What is needed:
The stretch wanted below opens at the line containing "ATOM 57 O O" and closes at the line containing "ATOM 73 N N". Please return it exactly, with no other lines.

★ ★ ★ ★ ★

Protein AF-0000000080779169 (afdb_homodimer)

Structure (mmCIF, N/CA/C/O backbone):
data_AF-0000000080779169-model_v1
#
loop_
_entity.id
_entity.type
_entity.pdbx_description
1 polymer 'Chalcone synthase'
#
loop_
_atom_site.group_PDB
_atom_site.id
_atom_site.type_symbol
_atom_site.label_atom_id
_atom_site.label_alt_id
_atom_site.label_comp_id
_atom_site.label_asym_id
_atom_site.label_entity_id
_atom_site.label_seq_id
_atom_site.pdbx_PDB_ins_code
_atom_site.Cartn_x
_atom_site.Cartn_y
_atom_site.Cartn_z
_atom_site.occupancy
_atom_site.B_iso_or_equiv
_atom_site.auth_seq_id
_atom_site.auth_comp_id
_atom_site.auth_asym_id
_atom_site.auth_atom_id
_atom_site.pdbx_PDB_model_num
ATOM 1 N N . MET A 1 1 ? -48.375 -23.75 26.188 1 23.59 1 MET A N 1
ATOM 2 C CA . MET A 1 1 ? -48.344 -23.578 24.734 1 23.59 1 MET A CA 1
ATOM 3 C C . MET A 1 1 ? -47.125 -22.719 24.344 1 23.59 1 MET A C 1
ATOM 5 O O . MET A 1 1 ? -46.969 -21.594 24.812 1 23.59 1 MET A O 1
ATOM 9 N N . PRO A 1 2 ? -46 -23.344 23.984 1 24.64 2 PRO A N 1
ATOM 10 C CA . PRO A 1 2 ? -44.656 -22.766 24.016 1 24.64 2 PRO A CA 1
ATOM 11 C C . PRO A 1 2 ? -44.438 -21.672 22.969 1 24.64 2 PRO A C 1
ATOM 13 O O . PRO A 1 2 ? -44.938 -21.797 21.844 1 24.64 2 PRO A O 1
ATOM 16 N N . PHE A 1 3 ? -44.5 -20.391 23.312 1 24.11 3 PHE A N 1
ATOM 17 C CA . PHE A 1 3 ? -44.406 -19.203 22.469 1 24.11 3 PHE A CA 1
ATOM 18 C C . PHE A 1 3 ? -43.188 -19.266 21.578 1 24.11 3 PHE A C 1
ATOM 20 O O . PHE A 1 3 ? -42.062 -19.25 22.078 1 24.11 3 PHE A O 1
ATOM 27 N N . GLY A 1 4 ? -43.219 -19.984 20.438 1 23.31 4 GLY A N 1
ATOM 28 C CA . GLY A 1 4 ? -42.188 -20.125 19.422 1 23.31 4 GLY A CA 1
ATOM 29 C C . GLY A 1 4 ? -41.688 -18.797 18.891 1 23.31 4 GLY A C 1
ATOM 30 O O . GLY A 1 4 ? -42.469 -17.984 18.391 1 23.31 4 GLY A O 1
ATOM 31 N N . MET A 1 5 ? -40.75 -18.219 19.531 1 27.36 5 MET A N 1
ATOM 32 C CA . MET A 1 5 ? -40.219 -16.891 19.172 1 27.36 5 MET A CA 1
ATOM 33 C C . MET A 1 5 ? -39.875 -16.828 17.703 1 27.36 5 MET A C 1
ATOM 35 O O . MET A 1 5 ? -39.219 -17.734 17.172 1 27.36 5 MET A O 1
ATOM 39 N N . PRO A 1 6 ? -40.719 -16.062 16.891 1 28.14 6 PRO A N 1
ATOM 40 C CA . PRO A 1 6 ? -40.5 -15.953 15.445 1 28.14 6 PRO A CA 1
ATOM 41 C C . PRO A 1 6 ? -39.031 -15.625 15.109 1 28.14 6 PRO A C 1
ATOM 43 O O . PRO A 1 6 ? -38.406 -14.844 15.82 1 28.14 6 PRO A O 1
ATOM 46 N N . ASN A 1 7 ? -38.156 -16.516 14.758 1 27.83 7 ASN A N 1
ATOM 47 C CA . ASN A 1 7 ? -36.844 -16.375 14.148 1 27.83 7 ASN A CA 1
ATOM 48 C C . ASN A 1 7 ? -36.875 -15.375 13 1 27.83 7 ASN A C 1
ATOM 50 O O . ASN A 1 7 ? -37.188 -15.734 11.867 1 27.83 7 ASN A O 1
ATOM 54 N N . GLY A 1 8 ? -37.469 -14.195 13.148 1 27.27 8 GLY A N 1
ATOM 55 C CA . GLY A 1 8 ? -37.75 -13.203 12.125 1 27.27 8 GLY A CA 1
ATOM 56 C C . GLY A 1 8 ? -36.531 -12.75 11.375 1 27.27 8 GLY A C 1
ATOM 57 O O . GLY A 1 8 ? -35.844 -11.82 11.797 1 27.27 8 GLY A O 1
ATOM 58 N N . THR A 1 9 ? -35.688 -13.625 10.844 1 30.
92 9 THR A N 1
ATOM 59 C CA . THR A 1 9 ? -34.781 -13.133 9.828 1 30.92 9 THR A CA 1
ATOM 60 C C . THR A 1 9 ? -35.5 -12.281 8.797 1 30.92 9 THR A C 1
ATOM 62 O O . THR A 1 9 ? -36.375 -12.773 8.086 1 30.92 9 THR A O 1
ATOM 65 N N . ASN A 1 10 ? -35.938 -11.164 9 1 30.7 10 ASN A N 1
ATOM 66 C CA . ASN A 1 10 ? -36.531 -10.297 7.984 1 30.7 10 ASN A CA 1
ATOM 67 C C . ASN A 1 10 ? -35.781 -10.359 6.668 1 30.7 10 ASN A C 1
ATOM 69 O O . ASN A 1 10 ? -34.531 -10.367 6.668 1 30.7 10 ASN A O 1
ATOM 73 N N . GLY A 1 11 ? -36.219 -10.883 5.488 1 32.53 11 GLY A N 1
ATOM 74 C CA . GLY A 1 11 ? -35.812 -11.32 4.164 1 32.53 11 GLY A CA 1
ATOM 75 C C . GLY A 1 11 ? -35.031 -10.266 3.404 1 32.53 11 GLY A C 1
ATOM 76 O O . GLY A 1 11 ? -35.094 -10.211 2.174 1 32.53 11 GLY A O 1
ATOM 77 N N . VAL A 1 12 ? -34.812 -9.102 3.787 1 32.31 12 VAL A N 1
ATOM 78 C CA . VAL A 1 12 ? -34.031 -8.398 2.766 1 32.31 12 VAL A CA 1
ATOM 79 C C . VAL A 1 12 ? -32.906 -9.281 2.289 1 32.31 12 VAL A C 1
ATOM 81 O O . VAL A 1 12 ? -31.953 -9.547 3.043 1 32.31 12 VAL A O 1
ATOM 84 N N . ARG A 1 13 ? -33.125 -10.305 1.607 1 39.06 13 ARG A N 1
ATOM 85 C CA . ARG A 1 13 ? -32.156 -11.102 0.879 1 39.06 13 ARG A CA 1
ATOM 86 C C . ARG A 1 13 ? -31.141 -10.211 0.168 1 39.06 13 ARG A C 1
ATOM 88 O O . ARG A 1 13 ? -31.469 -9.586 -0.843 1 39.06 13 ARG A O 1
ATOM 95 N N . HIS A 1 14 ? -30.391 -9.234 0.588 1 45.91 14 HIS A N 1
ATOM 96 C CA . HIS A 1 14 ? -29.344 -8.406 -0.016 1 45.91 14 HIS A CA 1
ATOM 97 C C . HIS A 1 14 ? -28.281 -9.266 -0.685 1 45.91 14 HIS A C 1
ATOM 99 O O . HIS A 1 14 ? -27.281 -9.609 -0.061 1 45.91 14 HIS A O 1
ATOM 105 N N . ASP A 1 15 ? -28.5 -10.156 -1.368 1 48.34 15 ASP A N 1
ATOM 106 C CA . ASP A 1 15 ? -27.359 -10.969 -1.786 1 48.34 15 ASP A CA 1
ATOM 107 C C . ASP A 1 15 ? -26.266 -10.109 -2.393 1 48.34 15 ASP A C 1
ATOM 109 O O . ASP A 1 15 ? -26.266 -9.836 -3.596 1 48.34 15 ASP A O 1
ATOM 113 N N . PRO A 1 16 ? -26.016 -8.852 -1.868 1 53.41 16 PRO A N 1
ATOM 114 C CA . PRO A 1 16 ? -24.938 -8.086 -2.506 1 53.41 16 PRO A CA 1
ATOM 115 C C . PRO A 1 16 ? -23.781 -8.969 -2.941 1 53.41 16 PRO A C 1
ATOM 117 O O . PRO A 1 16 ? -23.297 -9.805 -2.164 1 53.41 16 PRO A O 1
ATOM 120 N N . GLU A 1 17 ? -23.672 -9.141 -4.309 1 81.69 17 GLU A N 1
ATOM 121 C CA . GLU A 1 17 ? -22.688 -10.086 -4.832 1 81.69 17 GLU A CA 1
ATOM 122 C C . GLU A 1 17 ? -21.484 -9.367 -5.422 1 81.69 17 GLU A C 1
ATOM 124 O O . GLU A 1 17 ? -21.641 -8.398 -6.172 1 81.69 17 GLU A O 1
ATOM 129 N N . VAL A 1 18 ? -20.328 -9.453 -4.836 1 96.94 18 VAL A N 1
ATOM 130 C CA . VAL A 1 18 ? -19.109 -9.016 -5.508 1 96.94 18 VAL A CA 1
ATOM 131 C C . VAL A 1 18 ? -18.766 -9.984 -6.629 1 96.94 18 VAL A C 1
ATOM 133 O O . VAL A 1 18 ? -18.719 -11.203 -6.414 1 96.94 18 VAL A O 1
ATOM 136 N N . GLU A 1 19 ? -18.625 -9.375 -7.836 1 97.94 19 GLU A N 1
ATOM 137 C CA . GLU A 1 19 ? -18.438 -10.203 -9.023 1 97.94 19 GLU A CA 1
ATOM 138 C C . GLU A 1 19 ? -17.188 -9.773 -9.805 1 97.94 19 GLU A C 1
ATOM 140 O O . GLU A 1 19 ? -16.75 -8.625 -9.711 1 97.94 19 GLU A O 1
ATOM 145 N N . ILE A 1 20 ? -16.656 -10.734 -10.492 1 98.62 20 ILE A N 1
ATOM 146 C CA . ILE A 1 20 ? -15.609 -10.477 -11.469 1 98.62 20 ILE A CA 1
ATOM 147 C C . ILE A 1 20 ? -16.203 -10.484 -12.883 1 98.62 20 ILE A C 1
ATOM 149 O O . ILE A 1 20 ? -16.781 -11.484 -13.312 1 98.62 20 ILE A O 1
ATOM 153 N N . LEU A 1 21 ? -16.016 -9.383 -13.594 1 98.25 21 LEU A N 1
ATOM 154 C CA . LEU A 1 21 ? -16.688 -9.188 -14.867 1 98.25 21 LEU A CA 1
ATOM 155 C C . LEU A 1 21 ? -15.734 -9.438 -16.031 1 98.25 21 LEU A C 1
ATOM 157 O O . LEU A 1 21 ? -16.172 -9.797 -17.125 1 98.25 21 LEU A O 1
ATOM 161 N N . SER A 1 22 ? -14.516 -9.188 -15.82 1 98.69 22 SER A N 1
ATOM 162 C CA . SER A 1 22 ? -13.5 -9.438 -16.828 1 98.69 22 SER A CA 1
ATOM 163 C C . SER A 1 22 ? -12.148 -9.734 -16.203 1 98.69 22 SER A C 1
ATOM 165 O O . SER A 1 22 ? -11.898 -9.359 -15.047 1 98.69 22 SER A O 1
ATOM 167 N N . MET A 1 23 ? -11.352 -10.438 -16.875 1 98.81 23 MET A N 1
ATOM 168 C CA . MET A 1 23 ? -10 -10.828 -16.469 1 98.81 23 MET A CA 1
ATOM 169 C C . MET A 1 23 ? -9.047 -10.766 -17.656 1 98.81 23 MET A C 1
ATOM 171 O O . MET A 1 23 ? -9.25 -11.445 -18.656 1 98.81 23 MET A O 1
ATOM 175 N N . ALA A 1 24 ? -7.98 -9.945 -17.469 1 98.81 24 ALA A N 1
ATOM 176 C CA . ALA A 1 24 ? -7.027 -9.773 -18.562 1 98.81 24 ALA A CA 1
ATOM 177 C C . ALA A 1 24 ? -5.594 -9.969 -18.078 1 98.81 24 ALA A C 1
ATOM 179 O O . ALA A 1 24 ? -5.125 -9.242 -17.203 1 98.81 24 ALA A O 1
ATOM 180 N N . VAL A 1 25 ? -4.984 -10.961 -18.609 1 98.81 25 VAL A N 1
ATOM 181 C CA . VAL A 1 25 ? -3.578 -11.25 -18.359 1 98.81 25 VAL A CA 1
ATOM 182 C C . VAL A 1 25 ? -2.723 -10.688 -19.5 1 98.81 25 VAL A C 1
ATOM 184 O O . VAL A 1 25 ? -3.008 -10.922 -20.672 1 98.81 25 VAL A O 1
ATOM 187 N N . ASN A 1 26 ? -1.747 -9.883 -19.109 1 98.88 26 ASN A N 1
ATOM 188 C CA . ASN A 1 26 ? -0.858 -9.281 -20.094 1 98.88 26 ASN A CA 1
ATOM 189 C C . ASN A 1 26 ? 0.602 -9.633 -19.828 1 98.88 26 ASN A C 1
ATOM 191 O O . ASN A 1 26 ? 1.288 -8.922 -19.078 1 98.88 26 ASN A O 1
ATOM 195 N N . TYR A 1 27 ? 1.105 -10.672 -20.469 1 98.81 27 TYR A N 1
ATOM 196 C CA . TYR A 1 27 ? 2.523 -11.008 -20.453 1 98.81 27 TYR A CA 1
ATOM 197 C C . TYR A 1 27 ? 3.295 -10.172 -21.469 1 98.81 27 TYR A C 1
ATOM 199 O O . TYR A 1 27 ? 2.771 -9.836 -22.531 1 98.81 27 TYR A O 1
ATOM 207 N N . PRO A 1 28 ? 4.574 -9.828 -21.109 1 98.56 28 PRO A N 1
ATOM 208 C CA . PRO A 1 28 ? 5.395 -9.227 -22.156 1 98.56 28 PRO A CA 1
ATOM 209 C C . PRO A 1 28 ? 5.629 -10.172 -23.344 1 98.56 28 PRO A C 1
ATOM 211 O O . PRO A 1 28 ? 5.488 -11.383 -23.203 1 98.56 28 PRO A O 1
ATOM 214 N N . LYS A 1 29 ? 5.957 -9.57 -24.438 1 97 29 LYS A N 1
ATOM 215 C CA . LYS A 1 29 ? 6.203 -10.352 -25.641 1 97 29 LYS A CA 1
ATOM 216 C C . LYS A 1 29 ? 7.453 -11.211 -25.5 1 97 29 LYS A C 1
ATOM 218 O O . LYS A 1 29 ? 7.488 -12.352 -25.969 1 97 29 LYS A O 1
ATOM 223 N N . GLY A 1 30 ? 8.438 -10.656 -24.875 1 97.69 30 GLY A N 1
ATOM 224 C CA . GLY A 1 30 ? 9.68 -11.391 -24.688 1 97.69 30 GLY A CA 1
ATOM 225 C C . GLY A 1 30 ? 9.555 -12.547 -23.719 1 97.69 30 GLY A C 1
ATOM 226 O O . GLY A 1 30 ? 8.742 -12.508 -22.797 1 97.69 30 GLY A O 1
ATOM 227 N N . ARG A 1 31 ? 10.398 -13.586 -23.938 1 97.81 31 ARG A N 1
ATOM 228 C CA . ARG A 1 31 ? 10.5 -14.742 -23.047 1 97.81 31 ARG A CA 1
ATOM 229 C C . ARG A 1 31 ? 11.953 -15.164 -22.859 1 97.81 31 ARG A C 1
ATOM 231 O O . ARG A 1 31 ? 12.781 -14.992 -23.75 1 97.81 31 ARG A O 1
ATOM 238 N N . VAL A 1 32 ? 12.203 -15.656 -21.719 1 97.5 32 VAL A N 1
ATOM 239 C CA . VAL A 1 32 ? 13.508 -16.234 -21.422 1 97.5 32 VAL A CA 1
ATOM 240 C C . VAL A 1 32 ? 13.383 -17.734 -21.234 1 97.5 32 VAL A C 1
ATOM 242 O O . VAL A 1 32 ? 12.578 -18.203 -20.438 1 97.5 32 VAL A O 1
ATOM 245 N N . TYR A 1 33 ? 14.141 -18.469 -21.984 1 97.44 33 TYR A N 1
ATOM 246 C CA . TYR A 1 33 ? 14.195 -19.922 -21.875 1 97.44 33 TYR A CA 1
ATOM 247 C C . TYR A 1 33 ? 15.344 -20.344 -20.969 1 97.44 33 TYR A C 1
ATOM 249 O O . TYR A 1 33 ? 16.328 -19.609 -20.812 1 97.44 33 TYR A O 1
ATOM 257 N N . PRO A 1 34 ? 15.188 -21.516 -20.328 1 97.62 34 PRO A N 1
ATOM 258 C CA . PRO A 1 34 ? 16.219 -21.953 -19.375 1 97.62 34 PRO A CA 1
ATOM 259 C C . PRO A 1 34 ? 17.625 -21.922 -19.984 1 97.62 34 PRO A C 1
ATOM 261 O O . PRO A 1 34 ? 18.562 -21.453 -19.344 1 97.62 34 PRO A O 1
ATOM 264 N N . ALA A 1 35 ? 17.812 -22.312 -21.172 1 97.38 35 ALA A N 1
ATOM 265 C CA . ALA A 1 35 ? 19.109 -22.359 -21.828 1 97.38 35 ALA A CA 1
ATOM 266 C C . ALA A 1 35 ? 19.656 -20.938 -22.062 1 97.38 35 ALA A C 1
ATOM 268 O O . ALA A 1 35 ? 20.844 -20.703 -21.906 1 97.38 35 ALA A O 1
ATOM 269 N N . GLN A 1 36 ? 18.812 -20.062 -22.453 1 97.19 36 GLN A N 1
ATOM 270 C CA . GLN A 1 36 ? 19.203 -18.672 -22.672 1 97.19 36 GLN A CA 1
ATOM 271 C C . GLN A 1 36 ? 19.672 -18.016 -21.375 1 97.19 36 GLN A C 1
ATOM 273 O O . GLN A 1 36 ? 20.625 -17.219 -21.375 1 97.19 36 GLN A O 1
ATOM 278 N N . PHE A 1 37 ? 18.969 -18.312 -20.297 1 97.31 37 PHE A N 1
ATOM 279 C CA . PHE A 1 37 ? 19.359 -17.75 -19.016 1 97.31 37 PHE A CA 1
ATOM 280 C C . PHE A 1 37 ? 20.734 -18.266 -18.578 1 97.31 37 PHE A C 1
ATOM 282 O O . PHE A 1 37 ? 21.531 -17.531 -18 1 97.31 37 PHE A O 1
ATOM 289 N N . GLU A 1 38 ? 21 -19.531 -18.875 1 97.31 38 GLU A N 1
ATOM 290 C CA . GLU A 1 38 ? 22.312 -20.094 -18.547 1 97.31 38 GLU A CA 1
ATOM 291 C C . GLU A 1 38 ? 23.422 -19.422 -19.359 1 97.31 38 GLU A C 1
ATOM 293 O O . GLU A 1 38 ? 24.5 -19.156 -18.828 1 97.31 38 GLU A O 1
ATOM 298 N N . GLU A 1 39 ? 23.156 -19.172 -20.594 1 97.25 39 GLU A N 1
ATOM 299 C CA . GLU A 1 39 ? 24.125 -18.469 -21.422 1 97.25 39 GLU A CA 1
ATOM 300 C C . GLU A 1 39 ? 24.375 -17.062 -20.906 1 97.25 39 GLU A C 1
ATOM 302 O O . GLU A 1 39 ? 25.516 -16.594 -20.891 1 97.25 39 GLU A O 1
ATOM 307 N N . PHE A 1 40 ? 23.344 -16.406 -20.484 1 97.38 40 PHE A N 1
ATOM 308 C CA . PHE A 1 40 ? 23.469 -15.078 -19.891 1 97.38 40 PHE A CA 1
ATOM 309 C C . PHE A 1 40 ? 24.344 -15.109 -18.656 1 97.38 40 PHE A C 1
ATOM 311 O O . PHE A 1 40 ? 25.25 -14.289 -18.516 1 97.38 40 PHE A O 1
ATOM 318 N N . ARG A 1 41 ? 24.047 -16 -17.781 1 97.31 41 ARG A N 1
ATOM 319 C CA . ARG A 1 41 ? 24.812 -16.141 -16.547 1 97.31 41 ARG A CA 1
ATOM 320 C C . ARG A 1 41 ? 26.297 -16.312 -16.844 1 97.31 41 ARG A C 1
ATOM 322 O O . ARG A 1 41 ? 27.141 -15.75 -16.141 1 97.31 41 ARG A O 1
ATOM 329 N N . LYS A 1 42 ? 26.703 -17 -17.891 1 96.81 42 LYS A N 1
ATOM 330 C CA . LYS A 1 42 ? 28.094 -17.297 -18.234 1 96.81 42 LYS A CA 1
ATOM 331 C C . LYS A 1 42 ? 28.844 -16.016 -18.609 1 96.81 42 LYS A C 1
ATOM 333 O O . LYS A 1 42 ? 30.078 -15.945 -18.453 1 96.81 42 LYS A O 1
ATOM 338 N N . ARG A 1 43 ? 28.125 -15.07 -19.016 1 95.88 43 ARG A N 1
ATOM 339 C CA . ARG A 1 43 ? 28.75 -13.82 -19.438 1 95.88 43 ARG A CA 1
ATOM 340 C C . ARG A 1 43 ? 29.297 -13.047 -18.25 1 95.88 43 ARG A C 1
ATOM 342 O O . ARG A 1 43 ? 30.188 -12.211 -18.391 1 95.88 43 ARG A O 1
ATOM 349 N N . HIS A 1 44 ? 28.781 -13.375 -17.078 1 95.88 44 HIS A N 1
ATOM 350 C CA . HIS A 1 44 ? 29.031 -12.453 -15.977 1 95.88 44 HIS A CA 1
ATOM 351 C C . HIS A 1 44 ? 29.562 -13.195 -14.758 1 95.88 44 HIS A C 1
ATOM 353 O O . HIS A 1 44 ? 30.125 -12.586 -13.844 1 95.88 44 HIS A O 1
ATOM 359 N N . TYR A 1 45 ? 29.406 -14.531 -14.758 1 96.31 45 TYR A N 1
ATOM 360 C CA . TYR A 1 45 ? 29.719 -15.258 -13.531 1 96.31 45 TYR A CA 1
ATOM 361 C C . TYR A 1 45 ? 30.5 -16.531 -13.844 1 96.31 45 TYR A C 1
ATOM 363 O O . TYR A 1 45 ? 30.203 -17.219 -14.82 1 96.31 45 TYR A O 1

★ ★ ★ ★ ★

Output:
ATOM 57 O O . GLY A 1 8 ? -35.844 -11.82 11.797 1 27.27 8 GLY A O 1
ATOM 58 N N . THR A 1 9 ? -35.688 -13.625 10.844 1 30.
92 9 THR A N 1
ATOM 59 C CA . THR A 1 9 ? -34.781 -13.133 9.828 1 30.92 9 THR A CA 1
ATOM 60 C C . THR A 1 9 ? -35.5 -12.281 8.797 1 30.92 9 THR A C 1
ATOM 62 O O . THR A 1 9 ? -36.375 -12.773 8.086 1 30.92 9 THR A O 1
ATOM 65 N N . ASN A 1 10 ? -35.938 -11.164 9 1 30.7 10 ASN A N 1
ATOM 66 C CA . ASN A 1 10 ? -36.531 -10.297 7.984 1 30.7 10 ASN A CA 1
ATOM 67 C C . ASN A 1 10 ? -35.781 -10.359 6.668 1 30.7 10 ASN A C 1
ATOM 69 O O . ASN A 1 10 ? -34.531 -10.367 6.668 1 30.7 10 ASN A O 1
ATOM 73 N N . GLY A 1 11 ? -36.219 -10.883 5.488 1 32.53 11 GLY A N 1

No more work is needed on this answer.